The conclusion was inescapable. Something Old Race was up there — had been up there — but what?
Moon bent back to the eyepiece but any details on the far distant mountains were now obscured by a strange, mushroom-shaped cloud and he'd see nothing for a while. Besides, the sun was coming up, and it was time to open the shop. He was about to turn away when a slight nudge to the telescope shifted its focus down to the plains of Pontaine and something there caught his eye.
What is that?
It looked like some strange black cloud moving over the landscape, or at least would have done had it not been at ground level. And it appeared to be heading towards Gargas. There was something else, too. Something familiar. In the middle of it. A bulky black thing with something on it, moving at speed, as if trying to outrace the cloud. Moon adjusted the magnification on the telescope but, by the time he had done, the object and the cloud had become obscured by what few hills existed in that part of the province.

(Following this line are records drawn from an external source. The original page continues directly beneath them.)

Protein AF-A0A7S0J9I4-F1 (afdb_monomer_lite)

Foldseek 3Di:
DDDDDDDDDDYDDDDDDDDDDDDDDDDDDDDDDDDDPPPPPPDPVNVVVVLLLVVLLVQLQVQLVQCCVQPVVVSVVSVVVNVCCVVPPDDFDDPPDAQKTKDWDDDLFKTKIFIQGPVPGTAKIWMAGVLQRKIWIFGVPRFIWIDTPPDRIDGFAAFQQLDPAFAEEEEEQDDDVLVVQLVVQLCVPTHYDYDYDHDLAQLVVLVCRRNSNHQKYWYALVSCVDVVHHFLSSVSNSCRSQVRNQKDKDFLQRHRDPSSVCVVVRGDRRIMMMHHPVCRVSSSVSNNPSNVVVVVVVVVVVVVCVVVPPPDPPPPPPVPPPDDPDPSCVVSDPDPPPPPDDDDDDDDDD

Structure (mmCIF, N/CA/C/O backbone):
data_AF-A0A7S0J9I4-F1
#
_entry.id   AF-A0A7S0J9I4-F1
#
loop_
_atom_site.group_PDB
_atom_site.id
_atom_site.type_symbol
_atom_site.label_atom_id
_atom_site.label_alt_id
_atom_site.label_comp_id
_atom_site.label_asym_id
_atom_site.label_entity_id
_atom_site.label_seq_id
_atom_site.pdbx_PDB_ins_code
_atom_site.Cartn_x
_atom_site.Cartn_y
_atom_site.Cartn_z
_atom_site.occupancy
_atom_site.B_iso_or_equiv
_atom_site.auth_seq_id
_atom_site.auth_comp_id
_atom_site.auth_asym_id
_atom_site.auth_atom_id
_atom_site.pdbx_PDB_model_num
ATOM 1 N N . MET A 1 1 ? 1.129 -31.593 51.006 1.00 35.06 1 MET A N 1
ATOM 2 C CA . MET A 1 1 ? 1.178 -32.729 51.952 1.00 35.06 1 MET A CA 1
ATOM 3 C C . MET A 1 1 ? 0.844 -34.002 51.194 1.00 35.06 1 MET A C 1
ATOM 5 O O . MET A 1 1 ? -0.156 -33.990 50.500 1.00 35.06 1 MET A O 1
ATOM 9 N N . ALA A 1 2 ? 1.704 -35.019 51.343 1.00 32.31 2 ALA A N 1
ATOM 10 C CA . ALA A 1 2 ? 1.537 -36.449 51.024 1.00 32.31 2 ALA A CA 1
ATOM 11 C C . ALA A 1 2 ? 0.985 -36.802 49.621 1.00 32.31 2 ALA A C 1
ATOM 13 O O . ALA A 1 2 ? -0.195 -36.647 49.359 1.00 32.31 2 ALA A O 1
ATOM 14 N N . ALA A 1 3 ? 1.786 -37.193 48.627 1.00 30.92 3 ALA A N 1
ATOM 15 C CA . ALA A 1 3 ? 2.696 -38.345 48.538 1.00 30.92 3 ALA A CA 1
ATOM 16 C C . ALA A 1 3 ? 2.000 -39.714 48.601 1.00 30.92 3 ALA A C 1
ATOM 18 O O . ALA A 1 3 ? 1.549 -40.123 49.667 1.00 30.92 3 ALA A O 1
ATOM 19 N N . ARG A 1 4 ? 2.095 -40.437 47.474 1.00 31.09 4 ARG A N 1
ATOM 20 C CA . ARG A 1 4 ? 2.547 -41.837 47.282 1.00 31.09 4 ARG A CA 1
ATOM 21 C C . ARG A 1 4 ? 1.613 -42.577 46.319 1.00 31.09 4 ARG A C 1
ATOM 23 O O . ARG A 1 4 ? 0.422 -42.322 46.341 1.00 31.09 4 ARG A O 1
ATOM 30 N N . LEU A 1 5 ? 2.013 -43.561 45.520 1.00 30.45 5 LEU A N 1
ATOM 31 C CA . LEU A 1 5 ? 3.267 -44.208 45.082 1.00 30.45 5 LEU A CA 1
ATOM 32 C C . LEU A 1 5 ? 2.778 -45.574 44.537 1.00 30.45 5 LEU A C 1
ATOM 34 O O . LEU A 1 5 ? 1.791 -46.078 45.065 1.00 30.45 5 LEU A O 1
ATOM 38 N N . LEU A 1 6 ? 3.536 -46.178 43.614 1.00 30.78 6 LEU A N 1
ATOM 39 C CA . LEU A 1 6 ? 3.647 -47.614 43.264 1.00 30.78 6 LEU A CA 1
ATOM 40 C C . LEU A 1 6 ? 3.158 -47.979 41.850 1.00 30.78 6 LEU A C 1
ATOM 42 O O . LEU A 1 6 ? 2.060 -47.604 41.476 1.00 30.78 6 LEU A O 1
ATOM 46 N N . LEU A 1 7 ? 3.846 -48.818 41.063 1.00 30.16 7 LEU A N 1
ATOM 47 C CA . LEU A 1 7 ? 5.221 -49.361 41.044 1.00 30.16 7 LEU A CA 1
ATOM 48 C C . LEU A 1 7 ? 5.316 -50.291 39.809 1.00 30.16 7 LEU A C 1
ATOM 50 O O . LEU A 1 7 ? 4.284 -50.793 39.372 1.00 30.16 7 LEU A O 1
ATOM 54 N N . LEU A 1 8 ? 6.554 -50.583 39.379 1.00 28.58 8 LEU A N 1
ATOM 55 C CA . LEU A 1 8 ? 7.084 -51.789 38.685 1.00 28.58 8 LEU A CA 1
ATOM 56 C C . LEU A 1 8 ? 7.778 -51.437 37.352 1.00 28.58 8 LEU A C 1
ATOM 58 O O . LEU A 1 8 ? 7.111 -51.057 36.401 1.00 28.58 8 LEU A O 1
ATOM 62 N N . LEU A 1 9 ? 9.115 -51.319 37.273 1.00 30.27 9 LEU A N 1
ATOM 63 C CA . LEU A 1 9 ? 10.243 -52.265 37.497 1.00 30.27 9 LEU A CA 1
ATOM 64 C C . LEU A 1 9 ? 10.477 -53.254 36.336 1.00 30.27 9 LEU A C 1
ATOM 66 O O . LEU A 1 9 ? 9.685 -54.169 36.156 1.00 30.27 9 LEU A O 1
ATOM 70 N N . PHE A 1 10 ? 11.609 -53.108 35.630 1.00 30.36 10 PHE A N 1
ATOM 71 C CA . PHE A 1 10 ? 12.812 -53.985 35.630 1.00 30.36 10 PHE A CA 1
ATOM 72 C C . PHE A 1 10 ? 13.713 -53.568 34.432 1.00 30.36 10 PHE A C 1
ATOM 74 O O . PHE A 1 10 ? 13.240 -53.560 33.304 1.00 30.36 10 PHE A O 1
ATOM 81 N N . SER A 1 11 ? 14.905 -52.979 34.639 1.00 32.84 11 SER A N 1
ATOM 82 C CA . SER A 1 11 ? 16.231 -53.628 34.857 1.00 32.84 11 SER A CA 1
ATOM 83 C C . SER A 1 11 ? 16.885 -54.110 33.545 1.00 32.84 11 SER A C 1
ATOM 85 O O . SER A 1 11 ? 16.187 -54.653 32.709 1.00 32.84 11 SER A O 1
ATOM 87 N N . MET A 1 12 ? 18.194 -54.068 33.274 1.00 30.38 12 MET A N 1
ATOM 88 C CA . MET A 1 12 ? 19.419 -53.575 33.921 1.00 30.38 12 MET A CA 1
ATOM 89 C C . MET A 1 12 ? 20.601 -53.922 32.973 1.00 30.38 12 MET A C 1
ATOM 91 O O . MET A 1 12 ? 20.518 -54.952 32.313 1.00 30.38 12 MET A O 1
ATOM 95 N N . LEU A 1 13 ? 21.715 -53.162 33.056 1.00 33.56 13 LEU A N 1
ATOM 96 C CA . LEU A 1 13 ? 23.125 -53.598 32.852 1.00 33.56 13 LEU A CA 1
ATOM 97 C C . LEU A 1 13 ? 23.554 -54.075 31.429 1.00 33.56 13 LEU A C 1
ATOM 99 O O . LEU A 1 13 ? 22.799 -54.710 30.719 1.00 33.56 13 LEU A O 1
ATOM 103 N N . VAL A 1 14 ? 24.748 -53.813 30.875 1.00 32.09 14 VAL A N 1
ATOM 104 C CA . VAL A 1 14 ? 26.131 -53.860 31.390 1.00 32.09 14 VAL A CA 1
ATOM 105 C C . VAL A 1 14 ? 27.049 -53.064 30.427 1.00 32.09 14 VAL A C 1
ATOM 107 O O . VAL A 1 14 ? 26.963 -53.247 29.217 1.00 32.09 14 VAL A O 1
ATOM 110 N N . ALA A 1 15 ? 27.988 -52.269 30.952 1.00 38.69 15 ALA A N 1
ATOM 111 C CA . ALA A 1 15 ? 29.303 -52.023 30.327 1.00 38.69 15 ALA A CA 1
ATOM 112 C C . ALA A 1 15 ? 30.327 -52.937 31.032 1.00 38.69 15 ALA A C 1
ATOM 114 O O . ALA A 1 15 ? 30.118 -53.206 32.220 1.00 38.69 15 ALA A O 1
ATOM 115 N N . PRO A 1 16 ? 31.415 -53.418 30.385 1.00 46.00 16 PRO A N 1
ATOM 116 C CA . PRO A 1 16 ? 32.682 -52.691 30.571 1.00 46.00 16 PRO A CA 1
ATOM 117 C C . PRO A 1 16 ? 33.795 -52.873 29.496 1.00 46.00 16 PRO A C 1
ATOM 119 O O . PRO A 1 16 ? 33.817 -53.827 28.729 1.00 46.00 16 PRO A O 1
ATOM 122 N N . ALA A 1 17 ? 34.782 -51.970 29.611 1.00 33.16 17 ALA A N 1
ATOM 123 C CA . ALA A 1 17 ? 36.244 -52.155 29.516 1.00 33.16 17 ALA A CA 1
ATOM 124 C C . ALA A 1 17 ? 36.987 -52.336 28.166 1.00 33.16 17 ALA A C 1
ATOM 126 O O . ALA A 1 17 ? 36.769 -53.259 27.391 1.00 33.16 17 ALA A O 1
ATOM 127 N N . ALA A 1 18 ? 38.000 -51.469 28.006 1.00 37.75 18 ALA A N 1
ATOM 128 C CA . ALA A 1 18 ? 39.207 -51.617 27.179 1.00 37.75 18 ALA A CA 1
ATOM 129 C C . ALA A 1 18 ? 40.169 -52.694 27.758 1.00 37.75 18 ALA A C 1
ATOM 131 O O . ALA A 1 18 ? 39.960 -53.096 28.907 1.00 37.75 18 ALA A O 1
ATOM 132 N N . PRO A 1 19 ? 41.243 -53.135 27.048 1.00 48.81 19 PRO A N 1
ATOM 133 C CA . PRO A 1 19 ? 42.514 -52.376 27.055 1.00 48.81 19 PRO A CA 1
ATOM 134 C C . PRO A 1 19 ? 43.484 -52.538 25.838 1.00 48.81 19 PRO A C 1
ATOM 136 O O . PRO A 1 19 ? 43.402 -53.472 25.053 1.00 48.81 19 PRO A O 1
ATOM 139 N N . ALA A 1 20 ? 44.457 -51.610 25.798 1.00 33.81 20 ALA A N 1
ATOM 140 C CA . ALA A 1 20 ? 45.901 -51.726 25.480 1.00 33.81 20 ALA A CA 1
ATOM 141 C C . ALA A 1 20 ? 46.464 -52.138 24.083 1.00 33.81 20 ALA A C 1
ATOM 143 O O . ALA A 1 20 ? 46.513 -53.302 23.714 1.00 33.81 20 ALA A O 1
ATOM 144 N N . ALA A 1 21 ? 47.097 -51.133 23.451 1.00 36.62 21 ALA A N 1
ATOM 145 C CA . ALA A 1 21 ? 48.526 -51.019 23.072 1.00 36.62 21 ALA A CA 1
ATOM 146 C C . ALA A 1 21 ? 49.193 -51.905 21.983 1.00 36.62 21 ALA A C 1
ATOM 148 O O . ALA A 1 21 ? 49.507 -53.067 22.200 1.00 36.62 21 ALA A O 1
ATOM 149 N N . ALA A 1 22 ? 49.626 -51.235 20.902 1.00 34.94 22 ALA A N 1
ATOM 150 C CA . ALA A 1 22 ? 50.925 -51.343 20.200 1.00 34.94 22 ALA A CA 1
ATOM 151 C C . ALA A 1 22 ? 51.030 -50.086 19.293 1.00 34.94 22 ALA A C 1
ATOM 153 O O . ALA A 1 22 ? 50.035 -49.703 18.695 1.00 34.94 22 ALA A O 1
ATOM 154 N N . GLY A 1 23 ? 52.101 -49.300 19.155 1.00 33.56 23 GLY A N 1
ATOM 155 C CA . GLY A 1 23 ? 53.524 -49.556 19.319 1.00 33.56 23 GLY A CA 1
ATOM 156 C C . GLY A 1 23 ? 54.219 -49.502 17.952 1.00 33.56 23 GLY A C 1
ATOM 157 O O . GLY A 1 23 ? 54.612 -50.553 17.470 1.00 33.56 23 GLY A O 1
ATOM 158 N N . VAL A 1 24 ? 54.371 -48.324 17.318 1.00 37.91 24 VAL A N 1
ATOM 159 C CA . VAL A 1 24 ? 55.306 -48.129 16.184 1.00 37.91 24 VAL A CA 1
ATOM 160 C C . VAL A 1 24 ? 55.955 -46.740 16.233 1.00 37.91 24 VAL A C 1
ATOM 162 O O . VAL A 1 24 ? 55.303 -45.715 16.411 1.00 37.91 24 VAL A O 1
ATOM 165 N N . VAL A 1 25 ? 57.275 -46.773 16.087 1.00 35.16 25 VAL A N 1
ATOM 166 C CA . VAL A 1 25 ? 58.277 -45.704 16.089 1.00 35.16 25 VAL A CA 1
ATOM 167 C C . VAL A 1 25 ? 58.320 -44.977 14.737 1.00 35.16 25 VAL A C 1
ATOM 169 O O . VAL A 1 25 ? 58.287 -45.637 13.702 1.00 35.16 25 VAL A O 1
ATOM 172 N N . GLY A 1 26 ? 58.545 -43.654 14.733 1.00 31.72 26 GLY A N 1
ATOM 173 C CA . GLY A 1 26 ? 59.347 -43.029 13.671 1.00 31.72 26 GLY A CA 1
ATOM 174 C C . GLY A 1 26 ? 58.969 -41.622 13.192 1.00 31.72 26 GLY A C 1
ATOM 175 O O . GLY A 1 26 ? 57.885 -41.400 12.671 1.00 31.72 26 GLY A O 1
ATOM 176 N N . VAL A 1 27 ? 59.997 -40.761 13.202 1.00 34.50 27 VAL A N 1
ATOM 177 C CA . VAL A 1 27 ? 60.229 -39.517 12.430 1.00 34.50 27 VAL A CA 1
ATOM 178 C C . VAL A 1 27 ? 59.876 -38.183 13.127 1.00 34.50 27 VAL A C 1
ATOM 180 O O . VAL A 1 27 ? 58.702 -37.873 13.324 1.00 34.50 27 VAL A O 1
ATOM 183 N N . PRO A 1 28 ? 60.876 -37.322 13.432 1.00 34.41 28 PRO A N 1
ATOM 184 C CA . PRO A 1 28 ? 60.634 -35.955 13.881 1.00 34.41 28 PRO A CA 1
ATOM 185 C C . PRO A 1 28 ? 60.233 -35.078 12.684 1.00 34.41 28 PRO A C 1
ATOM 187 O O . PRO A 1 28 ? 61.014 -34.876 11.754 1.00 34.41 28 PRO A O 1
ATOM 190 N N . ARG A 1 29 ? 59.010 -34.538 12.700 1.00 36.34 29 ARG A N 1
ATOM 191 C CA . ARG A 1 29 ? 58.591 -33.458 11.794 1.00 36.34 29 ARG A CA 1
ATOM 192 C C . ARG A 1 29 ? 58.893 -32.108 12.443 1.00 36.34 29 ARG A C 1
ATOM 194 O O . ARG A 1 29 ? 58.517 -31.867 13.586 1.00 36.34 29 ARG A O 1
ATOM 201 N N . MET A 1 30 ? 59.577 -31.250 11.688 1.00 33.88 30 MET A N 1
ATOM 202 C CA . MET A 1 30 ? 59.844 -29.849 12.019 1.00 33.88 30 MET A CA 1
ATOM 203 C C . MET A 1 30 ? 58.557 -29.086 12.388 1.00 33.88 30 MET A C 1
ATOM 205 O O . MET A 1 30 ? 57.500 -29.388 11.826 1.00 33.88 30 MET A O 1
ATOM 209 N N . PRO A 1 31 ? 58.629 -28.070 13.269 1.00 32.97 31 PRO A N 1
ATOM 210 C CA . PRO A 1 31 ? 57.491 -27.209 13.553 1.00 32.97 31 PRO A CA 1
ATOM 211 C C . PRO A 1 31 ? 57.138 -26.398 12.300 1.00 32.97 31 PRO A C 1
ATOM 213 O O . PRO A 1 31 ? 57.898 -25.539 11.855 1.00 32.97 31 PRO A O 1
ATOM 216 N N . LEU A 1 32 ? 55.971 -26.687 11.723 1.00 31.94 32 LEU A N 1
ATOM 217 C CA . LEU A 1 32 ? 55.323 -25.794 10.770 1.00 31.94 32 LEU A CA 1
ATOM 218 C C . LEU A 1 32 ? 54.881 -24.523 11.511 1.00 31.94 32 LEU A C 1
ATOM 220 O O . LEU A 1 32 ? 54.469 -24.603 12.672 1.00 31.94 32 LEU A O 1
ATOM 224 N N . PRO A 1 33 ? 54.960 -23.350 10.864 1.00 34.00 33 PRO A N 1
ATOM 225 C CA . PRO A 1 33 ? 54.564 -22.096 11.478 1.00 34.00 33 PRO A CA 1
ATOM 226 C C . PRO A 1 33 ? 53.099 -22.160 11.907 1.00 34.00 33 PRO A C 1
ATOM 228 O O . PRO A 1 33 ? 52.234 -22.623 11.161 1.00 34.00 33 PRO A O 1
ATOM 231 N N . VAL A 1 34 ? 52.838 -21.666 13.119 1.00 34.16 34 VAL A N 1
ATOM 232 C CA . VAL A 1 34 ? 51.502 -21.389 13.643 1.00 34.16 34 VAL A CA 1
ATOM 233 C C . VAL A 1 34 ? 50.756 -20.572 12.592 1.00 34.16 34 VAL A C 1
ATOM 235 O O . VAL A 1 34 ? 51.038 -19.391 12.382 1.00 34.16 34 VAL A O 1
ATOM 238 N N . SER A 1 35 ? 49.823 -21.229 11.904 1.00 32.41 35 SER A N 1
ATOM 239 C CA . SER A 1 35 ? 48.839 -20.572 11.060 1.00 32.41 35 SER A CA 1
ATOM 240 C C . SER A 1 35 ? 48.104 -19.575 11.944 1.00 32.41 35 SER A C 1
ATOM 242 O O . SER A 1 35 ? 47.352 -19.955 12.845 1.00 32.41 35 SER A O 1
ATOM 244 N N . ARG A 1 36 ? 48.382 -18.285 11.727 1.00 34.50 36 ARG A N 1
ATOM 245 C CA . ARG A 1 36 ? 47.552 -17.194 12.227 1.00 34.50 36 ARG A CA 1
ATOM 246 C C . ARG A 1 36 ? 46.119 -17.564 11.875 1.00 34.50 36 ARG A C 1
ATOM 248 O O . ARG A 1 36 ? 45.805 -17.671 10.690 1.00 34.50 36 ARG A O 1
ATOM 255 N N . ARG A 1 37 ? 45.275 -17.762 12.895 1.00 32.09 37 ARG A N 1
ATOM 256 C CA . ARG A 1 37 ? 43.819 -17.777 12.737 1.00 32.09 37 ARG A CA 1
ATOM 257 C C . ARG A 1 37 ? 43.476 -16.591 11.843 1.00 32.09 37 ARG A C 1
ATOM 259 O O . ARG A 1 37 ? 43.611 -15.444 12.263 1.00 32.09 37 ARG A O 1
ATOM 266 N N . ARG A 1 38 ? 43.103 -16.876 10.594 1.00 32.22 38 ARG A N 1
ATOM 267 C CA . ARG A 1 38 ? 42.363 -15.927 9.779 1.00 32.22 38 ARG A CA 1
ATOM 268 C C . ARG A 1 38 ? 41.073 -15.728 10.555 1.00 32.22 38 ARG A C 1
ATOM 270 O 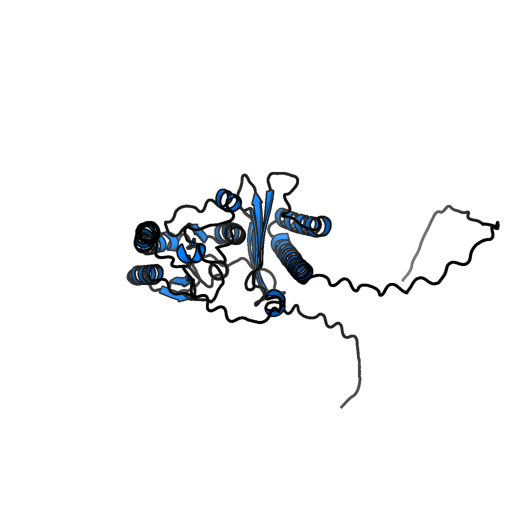O . ARG A 1 38 ? 40.236 -16.621 10.594 1.00 32.22 38 ARG A O 1
ATOM 277 N N . THR A 1 39 ? 40.959 -14.607 11.252 1.00 33.00 39 THR A N 1
ATOM 278 C CA . THR A 1 39 ? 39.648 -14.033 11.509 1.00 33.00 39 THR A CA 1
ATOM 279 C C . THR A 1 39 ? 38.991 -13.948 10.138 1.00 33.00 39 THR A C 1
ATOM 281 O O . THR A 1 39 ? 39.468 -13.214 9.271 1.00 33.00 39 THR A O 1
ATOM 284 N N . CYS A 1 40 ? 37.993 -14.800 9.885 1.00 31.39 40 CYS A N 1
ATOM 285 C CA . CYS A 1 40 ? 37.096 -14.599 8.760 1.00 31.39 40 CYS A CA 1
ATOM 286 C C . CYS A 1 40 ? 36.548 -13.188 8.940 1.00 31.39 40 CYS A C 1
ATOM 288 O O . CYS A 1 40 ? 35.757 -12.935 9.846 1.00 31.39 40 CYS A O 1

This was surely a day for mysteries.
Moon sighed, covered telescope with a cloth, and made his way over to the spiral staircase that wound down through two floors to ground level. The old man grunted as he began to negotiate the creaking risers, the wooden stairs having always been a tight squeeze but having become something of a tortuous ordeal since his unfortunate 'accident' in the World's Ridge Mountains. Though in the months since the events of the Clockwork King he had managed to concoct a number of potions and medicines that kept Thrutt's ogur form in relative check, his physical mass and bone structure remained twice what it had been. This left him with a physiognomy that had a tendency to make babies cry and small dogs bark. He had to force himself to be philosophical about this, however, as he had learned on a number of unfortunate occasions that what seemed to trigger the Thrutt transformation was a rise in his blood pressure. A condition flagged by a tendency for his nose and ears to turn a bright red, his eyes to bulge and his mood to become very, very angry. It was embarrassing, yes, but he supposed it could have been worse, even if he wasn't sure exactly how.
Calm, he told himself as he squeezed between the stairway's walls, dislodging pictures and ornaments as he went, cursing the resultant clattering. Calm.
The old man emerged into the shop, found it dark and, yawning, moved to the two windows and door to flip their blinds. Azure dawn light flooded Wonders of the World and, through a criss-cross of dusty motes, he took a quick inventory of stock, working out which lines he would need to replenish from the cellar. Goblin death rattles, for sure, always popular with the babies. Shnarl fur dice and the stick-on elf ears, too — the only non-authentic line he carried. And there had been quite the run on troll testicles of late, but then it was spring and they were always popular at this time of year.